There are several books available that can help to rebuild relationships after affairs, and regardless of the fact that this affair happened decades ago, its revelation means it is very fresh to you, and just as shocking as if it happened a month ago. So please do not think that being an 'old' incident means that you should not be upset about it. There is no statute of limitations on the pain that infidelity causes.
Speaking of the impact of infidelity, I hope that you are looking after yourself, and ensuring that you are eating regularly and keeping yourself hydrated. If you experience any physical side-effects, or things like an inability to think straight or depression, please go and see your doctor. These are very common side effects of infidelity being discovered, and doctors know how to treat them.
Another resource that you can try is individual counseling. The knee-jerk reaction to an affair coming to light is to go to marriage counselling, but the wisdom here is that it is better for both people, the wayward and the betrayed, to have some individual counseling to help them get their heads together before they get together to work on the relationship in marriage counselling.

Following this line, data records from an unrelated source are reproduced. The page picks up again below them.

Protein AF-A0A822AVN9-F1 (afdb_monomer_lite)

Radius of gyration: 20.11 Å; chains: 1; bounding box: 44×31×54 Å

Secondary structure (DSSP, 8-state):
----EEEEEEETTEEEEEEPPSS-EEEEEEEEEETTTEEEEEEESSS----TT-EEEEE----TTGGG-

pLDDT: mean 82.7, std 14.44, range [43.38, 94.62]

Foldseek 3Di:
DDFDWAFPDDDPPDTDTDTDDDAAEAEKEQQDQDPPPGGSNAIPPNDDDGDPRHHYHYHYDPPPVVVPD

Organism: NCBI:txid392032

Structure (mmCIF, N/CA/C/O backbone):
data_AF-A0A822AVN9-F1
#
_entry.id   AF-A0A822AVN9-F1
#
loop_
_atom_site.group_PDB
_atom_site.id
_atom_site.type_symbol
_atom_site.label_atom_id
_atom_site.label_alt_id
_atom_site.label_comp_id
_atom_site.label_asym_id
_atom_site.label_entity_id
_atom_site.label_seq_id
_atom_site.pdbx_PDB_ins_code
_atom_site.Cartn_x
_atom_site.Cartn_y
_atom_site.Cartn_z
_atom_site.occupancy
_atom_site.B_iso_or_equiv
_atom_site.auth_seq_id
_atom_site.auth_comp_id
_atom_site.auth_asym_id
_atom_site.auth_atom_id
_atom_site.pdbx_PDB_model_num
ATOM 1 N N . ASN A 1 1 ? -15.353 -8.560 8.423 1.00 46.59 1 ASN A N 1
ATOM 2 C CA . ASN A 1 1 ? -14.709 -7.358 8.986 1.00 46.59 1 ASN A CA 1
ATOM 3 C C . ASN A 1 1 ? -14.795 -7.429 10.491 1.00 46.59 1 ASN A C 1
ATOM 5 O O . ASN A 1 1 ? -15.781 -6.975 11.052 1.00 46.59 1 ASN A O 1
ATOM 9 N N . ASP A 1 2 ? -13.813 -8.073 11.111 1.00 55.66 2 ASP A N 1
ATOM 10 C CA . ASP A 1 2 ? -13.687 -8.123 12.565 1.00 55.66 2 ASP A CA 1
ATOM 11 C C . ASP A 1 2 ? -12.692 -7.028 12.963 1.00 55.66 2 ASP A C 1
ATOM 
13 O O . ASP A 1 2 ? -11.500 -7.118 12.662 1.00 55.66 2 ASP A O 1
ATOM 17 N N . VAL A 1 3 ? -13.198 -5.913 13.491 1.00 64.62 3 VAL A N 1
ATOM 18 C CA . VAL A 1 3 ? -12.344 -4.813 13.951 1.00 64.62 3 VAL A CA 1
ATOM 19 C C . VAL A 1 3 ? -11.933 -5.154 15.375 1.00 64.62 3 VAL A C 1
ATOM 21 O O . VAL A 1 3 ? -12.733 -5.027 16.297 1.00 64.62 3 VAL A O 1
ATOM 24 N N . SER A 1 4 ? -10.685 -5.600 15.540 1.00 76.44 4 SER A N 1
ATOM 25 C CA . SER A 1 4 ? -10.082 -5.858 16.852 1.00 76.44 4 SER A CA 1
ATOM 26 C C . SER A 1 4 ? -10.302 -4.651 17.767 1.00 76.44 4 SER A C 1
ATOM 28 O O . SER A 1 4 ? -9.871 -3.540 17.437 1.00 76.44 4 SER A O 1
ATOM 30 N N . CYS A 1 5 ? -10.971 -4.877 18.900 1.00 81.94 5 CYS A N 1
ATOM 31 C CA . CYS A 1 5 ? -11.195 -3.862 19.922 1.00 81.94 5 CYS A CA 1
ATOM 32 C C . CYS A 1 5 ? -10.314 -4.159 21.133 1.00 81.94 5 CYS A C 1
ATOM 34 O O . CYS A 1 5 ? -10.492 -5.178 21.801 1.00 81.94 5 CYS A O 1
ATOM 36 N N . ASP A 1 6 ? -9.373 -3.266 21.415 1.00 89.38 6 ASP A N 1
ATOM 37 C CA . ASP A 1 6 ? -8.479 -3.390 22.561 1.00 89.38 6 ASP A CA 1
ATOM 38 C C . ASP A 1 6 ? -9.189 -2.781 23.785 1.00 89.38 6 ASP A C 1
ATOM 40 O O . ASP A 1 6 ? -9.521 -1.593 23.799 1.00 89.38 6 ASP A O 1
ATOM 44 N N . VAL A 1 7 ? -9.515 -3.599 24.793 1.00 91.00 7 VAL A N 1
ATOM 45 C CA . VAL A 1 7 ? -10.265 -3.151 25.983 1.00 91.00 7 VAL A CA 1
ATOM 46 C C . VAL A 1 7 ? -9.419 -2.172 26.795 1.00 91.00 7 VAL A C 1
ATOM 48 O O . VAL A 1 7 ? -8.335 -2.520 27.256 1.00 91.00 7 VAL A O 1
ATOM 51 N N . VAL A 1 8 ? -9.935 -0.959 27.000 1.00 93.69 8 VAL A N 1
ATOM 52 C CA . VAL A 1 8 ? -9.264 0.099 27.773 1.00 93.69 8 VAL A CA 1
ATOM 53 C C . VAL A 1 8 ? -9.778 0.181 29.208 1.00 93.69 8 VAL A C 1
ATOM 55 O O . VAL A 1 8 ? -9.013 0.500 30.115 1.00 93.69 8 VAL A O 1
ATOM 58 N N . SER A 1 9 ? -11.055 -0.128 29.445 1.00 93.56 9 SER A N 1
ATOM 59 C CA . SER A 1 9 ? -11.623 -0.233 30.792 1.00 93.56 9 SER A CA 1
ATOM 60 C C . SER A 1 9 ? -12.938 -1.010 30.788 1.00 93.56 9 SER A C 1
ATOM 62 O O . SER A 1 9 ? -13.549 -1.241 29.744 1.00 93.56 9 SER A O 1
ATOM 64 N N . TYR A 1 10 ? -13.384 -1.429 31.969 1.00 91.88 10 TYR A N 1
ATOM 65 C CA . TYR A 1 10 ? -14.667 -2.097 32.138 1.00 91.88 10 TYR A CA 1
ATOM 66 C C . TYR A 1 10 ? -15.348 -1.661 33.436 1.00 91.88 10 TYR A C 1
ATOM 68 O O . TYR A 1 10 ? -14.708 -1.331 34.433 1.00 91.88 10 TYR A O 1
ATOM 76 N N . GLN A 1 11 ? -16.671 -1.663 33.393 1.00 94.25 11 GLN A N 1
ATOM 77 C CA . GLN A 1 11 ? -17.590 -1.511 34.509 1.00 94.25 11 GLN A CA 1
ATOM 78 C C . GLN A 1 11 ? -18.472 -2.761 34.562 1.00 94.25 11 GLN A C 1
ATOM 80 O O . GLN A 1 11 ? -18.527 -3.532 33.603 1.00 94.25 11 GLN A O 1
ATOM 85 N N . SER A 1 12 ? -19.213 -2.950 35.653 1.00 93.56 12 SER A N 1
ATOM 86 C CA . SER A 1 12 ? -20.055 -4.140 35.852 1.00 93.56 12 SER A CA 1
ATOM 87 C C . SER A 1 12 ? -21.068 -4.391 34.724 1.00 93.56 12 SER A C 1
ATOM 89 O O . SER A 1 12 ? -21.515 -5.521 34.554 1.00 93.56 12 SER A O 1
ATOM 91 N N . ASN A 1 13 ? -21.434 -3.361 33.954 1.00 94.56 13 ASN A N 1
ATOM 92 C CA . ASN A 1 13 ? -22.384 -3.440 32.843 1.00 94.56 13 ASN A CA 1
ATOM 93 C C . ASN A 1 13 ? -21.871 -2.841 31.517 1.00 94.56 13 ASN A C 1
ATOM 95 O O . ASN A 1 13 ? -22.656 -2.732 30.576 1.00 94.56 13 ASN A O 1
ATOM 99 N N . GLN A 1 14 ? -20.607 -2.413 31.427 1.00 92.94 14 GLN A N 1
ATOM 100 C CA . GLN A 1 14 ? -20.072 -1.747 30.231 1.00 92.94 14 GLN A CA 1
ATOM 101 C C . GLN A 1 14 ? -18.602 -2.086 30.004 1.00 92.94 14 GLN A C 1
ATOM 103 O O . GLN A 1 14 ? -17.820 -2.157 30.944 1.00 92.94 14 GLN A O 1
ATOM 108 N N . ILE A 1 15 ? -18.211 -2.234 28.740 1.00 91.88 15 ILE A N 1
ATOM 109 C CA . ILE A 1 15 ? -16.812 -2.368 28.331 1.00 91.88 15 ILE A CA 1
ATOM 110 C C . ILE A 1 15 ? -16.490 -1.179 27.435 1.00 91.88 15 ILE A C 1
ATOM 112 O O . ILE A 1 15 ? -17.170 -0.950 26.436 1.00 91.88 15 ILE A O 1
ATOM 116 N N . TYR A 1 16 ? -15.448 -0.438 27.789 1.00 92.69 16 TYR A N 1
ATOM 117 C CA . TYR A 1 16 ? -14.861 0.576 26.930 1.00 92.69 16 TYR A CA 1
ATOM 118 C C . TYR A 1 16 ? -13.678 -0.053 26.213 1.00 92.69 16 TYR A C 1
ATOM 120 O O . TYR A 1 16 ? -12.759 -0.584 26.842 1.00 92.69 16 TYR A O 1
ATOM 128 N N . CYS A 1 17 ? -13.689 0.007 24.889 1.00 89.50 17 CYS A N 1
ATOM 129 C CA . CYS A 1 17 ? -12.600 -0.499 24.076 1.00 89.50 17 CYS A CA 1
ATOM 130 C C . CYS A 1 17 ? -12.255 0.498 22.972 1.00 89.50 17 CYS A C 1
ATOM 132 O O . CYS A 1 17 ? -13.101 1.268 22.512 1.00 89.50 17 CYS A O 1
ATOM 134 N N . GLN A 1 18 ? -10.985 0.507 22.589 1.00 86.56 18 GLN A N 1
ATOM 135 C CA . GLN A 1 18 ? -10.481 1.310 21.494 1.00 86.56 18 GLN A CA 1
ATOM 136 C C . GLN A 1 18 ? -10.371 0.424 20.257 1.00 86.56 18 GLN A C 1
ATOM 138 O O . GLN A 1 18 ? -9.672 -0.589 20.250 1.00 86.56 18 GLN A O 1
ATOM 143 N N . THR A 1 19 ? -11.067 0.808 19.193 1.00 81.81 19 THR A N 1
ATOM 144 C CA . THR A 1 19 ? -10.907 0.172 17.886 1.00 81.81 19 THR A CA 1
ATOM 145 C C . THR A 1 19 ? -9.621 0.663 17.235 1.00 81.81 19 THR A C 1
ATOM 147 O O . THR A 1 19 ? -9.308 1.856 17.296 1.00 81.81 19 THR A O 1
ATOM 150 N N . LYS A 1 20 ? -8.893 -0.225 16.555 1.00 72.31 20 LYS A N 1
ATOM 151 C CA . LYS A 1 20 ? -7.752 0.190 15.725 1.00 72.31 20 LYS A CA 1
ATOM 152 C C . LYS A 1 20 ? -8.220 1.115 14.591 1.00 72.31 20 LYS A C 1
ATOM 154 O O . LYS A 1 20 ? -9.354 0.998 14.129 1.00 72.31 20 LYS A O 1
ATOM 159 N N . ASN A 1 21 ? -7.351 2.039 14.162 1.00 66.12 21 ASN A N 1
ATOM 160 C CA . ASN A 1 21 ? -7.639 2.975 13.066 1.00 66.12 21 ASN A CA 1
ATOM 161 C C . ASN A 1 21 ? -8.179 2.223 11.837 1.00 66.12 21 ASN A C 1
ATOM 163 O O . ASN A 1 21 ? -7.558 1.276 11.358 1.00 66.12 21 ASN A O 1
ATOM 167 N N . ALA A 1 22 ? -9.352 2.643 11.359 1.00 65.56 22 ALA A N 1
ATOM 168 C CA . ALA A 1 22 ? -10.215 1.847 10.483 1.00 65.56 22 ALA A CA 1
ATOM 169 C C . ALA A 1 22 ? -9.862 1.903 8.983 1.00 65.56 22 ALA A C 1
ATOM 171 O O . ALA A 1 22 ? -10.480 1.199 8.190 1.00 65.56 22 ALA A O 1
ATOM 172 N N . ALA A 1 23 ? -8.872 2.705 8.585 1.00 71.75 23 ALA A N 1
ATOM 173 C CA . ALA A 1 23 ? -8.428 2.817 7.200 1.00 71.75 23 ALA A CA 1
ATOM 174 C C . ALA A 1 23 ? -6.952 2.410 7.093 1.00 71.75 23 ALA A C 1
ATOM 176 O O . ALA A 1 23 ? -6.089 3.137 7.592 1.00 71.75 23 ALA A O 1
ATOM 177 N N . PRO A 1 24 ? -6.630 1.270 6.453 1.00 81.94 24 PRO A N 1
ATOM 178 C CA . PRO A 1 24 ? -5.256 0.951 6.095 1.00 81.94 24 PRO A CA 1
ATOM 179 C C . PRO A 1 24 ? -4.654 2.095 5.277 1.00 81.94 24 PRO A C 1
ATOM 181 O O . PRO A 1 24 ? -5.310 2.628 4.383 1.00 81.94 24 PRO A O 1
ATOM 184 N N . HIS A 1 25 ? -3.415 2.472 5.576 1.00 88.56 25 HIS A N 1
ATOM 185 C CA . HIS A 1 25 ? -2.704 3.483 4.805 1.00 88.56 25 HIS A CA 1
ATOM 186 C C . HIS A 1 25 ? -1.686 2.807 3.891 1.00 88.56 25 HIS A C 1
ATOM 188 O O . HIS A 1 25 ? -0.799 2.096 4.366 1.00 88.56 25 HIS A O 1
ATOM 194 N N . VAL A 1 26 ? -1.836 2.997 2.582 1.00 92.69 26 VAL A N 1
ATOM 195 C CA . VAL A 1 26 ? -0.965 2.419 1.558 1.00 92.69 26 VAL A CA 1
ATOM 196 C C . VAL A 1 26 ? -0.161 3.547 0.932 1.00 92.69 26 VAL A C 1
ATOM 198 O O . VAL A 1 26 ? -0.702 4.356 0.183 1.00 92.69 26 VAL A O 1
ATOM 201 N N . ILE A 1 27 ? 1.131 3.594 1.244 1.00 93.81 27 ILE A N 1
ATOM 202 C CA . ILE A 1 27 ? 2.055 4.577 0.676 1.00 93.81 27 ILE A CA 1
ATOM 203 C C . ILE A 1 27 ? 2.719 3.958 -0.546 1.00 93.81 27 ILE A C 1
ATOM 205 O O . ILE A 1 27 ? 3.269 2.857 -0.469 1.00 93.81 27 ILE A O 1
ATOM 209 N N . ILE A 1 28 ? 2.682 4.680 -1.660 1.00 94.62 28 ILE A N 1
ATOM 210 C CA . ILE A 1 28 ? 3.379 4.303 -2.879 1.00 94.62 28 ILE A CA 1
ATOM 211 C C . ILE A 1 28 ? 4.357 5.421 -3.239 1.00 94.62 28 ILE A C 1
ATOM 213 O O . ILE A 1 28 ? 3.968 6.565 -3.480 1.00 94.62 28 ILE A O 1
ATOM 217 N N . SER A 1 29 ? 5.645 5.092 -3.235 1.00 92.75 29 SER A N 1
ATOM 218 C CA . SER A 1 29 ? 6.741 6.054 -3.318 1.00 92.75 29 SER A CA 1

If you do want to try individual counseling, do some research and try to find a counselor who specialises in infidelity. And do not buy into it if your counselor suggests that you are in some way responsible for the incidents of cheating. In this case it is clear that the park episode and the affair with your best friend occurred because your wife wanted them to, and made them happen, regardless of her attempts to blame-shift the affair onto you. I mention this because there are cases where bad counselors will try to turn the betrayed spouse into the villain of the peace, and that never works out well. So if you do try IC (individual counselling), find one that you get on with, and who does not try to blame you. If you find a 'bad' counselor, do not be afraid to move on to another one; it is your money, and you want something good for it.
Your wife really ought to have some IC too, to address her wayward mind-set, and to encourage her to be more honest. Her boundaries were, and may still be, very poor, and her thought processes and attitude to being honest are what are referred to in these forums as 'broken'. Cheating, lying, minimising, blame-shifting, and trickle-truthing are all indicators of a wayward mind-set, and if your wife has never had counseling or therapy to address that, she may still be exactly the same person that she was back then, which is why she needs to do the work needed to improve her values, honesty, and boundaries. If she does that work, and genuinely commits to it, it will help you to heal, because it will prove that she sees her old ways as something she sees as bad for her, you, and the relationship, and which she wants to change and improve.
I hope that at least some of this is useful to you, Seateasea. There is a lot more that can be said to expand on the things I have touched on here, particularly the resources that can help you, so please do post more, and also read the threads in this forum, and the other forums here.
Beyond all that, the most important thing that I want to say to you is that you have been heard. You have many brothers and sisters here who want to help you if we can.
Our thoughts and good wishes are with you.